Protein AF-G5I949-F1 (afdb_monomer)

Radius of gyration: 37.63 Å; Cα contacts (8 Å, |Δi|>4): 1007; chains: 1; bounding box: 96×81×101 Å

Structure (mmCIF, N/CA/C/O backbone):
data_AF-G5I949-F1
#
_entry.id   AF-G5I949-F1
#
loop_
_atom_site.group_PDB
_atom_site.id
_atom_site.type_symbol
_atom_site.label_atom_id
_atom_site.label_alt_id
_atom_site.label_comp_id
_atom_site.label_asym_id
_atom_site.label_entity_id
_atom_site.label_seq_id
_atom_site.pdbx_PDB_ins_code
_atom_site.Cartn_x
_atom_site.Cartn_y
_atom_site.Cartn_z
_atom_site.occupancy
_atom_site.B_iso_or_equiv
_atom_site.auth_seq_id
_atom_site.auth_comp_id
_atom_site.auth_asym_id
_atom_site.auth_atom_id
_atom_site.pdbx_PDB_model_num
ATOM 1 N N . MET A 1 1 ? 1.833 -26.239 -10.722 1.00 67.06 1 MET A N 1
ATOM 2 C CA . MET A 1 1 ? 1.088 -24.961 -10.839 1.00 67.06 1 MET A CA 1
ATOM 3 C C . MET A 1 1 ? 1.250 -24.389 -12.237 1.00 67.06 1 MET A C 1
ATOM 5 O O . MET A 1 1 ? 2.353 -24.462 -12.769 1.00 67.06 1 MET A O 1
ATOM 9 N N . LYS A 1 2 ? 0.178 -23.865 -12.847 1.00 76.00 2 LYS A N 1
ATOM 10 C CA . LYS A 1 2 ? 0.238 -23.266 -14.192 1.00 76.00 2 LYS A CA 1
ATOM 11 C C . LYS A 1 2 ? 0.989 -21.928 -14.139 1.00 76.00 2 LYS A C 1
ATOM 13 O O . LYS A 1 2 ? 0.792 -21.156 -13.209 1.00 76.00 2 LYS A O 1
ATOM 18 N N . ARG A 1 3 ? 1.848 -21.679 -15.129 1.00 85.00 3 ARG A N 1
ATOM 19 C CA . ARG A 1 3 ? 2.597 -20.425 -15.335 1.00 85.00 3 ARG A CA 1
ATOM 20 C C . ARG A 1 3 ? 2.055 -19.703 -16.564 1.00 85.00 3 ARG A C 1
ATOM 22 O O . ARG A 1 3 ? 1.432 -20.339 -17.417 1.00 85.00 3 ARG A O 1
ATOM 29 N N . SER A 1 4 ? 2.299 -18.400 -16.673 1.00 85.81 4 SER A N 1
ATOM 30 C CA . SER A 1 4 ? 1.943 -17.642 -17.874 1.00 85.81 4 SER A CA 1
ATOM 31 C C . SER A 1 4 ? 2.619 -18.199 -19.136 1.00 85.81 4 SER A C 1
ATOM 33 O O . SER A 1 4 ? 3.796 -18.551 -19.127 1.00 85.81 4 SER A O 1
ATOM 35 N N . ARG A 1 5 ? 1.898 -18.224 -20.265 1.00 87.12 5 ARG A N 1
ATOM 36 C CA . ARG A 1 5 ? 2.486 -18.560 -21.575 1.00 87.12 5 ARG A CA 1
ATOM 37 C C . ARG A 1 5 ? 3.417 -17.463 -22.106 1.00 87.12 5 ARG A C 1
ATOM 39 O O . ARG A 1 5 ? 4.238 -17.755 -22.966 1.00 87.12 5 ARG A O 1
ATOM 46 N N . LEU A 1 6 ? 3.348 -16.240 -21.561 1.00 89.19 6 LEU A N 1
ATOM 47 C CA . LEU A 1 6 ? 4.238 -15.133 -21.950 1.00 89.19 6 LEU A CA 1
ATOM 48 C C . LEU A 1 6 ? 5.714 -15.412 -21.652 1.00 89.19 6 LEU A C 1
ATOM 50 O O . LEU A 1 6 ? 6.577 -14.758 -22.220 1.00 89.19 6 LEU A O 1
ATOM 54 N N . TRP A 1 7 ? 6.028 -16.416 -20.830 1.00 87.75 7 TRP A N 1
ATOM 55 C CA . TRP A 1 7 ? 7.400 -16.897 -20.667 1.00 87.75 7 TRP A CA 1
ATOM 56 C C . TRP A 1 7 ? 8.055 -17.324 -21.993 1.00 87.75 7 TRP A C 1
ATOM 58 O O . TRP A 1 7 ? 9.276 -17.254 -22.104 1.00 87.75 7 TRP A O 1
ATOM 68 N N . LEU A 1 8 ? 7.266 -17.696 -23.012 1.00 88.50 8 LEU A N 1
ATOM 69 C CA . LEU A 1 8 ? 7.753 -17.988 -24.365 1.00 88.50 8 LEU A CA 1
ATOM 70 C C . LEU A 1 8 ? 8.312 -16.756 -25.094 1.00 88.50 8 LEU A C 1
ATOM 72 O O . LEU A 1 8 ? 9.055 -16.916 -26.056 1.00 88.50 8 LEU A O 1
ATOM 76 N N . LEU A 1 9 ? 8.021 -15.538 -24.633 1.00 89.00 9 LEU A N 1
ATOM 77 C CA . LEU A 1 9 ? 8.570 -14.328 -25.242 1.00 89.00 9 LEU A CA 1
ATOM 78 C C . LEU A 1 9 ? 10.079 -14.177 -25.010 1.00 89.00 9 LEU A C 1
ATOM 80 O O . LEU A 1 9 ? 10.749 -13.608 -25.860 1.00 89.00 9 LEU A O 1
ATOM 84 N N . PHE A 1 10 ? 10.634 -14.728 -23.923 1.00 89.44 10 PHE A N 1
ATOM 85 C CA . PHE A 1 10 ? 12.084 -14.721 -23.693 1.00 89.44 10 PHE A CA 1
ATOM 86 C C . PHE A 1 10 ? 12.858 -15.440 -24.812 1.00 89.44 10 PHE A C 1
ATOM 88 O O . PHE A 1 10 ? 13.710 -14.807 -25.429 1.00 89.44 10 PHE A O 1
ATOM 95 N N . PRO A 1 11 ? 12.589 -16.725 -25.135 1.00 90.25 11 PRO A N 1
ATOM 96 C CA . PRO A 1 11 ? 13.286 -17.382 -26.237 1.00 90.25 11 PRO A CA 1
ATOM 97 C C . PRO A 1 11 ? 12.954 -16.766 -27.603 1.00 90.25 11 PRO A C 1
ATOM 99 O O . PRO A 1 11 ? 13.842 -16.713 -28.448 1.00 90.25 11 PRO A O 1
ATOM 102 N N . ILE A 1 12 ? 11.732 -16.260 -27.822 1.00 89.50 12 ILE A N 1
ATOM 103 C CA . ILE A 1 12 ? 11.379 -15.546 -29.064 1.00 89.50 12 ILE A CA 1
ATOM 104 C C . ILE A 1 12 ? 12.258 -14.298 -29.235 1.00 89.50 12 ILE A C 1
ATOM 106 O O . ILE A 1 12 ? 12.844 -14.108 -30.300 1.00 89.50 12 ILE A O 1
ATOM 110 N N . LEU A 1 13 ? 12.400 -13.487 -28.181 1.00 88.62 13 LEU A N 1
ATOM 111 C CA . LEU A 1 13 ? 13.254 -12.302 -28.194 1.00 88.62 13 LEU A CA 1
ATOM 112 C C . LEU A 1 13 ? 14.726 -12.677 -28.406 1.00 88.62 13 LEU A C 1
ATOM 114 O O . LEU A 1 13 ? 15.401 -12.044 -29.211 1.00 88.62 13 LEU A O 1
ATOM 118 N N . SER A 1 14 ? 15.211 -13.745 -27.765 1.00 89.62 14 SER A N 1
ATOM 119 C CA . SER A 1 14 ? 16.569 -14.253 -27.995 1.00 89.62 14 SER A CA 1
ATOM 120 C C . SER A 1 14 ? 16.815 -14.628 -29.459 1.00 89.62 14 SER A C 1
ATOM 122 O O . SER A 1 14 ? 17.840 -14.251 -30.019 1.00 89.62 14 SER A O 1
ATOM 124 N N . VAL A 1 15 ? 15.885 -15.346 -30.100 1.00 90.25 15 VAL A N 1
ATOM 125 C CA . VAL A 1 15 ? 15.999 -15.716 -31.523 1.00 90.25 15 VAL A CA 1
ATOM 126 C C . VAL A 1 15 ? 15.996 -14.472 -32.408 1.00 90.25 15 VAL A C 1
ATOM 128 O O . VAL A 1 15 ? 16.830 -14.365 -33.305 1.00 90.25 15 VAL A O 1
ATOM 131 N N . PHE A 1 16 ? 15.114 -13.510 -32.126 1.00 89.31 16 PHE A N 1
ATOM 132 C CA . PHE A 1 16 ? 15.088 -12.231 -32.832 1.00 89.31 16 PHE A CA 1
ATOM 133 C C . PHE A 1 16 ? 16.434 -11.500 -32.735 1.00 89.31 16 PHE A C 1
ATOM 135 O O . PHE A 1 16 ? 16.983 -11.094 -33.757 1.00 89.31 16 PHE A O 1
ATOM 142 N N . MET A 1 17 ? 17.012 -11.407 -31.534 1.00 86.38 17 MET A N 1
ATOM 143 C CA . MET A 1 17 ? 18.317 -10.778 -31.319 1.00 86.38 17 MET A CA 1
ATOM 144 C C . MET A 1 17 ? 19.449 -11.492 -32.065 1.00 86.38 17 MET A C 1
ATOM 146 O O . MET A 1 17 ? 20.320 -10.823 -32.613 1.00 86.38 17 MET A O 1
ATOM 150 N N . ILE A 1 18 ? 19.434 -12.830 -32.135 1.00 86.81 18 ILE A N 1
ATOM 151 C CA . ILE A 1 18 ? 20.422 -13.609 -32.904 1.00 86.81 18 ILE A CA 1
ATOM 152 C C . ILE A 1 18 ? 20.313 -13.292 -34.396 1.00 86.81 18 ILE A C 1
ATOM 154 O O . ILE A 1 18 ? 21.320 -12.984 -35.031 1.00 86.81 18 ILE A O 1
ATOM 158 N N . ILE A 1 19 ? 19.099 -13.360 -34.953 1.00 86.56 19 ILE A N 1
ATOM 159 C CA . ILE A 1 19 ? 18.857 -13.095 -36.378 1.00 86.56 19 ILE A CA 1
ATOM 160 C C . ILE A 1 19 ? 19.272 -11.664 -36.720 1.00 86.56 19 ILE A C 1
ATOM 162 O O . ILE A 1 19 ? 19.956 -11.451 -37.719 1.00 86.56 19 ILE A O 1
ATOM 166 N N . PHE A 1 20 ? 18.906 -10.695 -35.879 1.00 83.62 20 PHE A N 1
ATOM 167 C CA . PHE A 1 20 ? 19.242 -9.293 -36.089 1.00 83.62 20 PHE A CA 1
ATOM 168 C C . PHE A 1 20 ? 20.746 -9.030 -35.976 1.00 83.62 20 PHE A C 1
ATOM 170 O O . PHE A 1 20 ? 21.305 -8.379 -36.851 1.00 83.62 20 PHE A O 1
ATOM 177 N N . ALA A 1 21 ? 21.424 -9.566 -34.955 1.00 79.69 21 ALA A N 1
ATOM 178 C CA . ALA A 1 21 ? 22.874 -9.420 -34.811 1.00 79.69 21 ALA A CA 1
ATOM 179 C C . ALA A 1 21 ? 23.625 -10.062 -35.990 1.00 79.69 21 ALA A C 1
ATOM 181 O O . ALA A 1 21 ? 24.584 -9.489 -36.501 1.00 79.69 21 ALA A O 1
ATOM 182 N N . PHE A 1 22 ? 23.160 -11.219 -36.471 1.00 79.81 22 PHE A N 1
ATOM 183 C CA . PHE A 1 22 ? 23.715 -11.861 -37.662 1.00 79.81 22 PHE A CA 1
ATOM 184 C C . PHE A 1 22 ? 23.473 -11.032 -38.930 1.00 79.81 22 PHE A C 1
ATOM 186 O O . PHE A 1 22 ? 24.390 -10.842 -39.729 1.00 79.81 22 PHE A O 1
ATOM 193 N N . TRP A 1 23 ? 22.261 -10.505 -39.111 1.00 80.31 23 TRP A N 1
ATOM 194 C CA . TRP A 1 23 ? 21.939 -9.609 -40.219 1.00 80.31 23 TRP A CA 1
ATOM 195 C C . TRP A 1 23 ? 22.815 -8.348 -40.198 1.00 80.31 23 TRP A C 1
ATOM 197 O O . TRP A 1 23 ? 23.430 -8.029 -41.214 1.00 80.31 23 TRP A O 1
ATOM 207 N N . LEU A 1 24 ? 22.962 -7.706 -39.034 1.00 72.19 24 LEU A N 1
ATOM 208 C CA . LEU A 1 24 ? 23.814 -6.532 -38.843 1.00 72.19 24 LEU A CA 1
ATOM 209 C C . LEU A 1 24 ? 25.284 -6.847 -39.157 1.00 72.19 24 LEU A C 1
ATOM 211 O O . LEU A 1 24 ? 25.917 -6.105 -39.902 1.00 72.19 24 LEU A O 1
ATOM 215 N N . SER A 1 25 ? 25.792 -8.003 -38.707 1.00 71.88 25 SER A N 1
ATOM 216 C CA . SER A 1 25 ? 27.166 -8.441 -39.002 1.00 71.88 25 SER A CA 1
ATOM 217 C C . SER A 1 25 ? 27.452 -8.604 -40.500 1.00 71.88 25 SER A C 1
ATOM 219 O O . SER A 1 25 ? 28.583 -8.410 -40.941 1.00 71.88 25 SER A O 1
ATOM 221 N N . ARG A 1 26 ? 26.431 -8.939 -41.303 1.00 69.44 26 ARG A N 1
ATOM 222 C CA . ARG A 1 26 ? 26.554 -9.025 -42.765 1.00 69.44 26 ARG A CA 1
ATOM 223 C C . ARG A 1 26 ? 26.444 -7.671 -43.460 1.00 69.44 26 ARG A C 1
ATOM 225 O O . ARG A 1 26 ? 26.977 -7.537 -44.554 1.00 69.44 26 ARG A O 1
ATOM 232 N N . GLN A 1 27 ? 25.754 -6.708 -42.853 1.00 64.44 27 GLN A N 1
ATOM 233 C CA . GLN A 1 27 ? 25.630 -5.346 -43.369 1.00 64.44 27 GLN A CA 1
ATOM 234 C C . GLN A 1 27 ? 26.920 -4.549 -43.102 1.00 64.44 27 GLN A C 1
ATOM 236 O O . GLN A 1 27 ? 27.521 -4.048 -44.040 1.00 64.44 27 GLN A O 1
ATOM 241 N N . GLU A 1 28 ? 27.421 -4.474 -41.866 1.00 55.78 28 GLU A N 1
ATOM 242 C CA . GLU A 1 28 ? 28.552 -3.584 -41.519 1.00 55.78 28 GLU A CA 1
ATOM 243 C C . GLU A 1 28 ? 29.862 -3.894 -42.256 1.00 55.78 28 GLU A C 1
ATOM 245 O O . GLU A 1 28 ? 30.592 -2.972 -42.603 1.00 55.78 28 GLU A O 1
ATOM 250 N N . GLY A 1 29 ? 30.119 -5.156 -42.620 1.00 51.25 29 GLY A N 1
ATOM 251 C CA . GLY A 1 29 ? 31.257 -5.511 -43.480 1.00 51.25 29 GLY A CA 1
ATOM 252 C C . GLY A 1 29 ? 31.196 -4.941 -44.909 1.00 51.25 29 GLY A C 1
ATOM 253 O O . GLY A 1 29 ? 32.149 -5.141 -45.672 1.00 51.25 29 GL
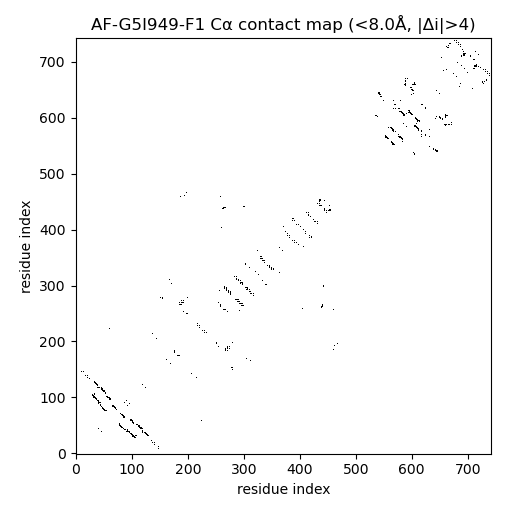Y A O 1
ATOM 254 N N . SER A 1 30 ? 30.091 -4.274 -45.262 1.00 48.38 30 SER A N 1
ATOM 255 C CA . SER A 1 30 ? 29.800 -3.719 -46.579 1.00 48.38 30 SER A CA 1
ATOM 256 C C . SER A 1 30 ? 29.659 -2.194 -46.620 1.00 48.38 30 SER A C 1
ATOM 258 O O . SER A 1 30 ? 29.978 -1.674 -47.671 1.00 48.38 30 SER A O 1
ATOM 260 N N . TYR A 1 31 ? 29.229 -1.470 -45.570 1.00 51.66 31 TYR A N 1
ATOM 261 C CA . TYR A 1 31 ? 28.739 -0.075 -45.737 1.00 51.66 31 TYR A CA 1
ATOM 262 C C . TYR A 1 31 ? 29.619 1.075 -45.220 1.00 51.66 31 TYR A C 1
ATOM 264 O O . TYR A 1 31 ? 29.422 2.199 -45.671 1.00 51.66 31 TYR A O 1
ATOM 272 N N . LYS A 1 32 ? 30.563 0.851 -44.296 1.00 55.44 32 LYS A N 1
──────────
Problem to solve:
Your answer should be the lines above from the one containing "ATOM 128 O O" through the one containing "ATOM 133 C C", copied exactly and with both ends kept.

Output of the task:
ATOM 128 O O . VAL A 1 15 ? 16.830 -14.365 -33.305 1.00 90.25 15 VAL A O 1
ATOM 131 N N . PHE A 1 16 ? 15.114 -13.510 -32.126 1.00 89.31 16 PHE A N 1
ATOM 132 C CA . PHE A 1 16 ? 15.088 -12.231 -32.832 1.00 89.31 16 PHE A CA 1
ATOM 133 C C . PHE A 1 16 ? 16.434 -11.500 -32.735 1.00 89.31 16 PHE A C 1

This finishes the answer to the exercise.